Onorevoli Colleghi! - Da più parti si ritiene di aver raggiunto un punto critico che rischia di vanificare nei fatti una corretta dialettica sul terreno delle procedure di approvazione dei documenti di bilancio tra esecutivo e Parlamento, ma anche di compromettere l'auspicabile equilibrio nelle relazioni intraparlamentari tra Commissione parlamentare in sede referente e Aula, tra Commissioni parlamentari settoriali e Commissione Bilancio, tra Camera dei deputati e Senato della Repubblica.
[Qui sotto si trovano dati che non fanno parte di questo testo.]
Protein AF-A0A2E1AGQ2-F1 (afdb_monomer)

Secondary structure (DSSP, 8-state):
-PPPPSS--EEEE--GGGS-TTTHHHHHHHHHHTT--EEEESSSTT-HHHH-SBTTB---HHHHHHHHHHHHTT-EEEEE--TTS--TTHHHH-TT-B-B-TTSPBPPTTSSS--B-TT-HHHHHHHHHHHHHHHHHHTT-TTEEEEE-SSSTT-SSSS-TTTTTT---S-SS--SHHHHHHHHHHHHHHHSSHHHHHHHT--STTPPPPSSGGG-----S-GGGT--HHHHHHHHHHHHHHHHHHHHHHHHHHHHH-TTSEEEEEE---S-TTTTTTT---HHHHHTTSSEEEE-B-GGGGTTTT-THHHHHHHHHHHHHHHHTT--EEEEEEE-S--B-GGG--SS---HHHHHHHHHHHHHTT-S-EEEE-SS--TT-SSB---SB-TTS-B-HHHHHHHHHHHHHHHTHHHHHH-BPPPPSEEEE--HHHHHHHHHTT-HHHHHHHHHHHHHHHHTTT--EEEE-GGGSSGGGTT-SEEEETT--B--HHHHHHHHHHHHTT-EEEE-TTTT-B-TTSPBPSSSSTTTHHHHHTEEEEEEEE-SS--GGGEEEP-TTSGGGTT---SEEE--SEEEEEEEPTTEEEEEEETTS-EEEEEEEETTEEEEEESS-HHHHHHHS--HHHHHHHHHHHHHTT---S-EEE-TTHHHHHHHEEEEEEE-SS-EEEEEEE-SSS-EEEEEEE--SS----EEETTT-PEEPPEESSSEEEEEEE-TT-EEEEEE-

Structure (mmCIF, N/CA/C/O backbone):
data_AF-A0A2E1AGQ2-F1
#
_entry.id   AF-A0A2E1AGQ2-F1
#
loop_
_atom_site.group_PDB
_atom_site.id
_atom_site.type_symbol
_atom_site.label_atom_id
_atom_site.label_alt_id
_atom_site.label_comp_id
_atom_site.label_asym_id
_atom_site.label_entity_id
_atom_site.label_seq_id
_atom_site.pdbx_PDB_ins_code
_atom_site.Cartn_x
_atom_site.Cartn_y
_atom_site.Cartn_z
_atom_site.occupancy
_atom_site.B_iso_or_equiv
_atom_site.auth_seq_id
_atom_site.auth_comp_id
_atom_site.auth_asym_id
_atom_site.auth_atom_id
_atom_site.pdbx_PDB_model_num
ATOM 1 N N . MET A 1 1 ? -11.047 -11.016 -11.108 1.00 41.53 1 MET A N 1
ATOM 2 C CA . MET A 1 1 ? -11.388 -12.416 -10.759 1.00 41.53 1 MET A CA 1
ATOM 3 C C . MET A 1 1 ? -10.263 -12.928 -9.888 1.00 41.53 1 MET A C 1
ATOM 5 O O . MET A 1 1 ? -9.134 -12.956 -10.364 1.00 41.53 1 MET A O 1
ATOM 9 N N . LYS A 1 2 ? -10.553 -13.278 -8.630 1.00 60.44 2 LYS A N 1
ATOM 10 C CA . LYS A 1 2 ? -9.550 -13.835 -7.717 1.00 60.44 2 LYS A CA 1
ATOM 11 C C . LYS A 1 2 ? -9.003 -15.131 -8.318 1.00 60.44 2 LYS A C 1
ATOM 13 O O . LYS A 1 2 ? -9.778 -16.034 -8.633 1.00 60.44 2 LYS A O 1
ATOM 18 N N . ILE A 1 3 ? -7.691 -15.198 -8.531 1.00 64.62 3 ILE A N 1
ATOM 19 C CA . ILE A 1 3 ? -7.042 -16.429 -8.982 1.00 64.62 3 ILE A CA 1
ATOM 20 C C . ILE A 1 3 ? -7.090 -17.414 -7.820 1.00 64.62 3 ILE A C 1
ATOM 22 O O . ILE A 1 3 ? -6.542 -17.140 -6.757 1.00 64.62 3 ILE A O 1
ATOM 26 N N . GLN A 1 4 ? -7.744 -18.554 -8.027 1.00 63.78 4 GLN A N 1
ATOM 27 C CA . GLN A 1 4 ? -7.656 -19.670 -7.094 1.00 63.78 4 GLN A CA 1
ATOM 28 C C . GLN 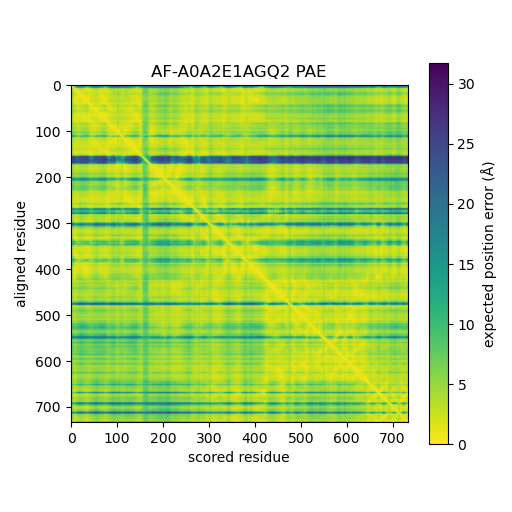A 1 4 ? -6.345 -20.408 -7.342 1.00 63.78 4 GLN A C 1
ATOM 30 O O . GLN A 1 4 ? -6.112 -20.931 -8.435 1.00 63.78 4 GLN A O 1
ATOM 35 N N . THR A 1 5 ? -5.481 -20.423 -6.334 1.00 71.19 5 THR A N 1
ATOM 36 C CA . THR A 1 5 ? -4.235 -21.183 -6.356 1.00 71.19 5 THR A CA 1
ATOM 37 C C . THR A 1 5 ? -4.499 -22.555 -5.726 1.00 71.19 5 THR A C 1
ATOM 39 O O . THR A 1 5 ? -5.216 -22.639 -4.731 1.00 71.19 5 THR A O 1
ATOM 42 N N . PRO A 1 6 ? -3.971 -23.658 -6.286 1.00 76.62 6 PRO A N 1
ATOM 43 C CA . PRO A 1 6 ? -4.230 -25.001 -5.756 1.00 76.62 6 PRO A CA 1
ATOM 44 C C . PRO A 1 6 ? -3.514 -25.284 -4.426 1.00 76.62 6 PRO A C 1
ATOM 46 O O . PRO A 1 6 ? -3.751 -26.324 -3.822 1.00 76.62 6 PRO A O 1
ATOM 49 N N . TYR A 1 7 ? -2.612 -24.394 -4.016 1.00 88.31 7 TYR A N 1
ATOM 50 C CA . TYR A 1 7 ? -1.817 -24.456 -2.795 1.00 88.31 7 TYR A CA 1
ATOM 51 C C . TYR A 1 7 ? -1.447 -23.025 -2.360 1.00 88.31 7 TYR A C 1
ATOM 53 O O . TYR A 1 7 ? -1.557 -22.090 -3.166 1.00 88.31 7 TYR A O 1
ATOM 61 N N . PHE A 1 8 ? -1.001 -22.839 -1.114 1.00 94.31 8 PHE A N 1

      La riforma dell'esame parlamentare della manovra di bilancio, una riforma che snellisca le procedure salvaguardando le prerogative delle Camere, deve diventare prioritaria per i due rami del Parlamento.
      La prospettiva di lavoro è ampia e complessa: la cosa più difficile è distinguere con precisione e realismo gli obiettivi di breve periodo e quelli di struttura, da implementare e da conseguire compiutamente entro un lasso di tempo più ampio.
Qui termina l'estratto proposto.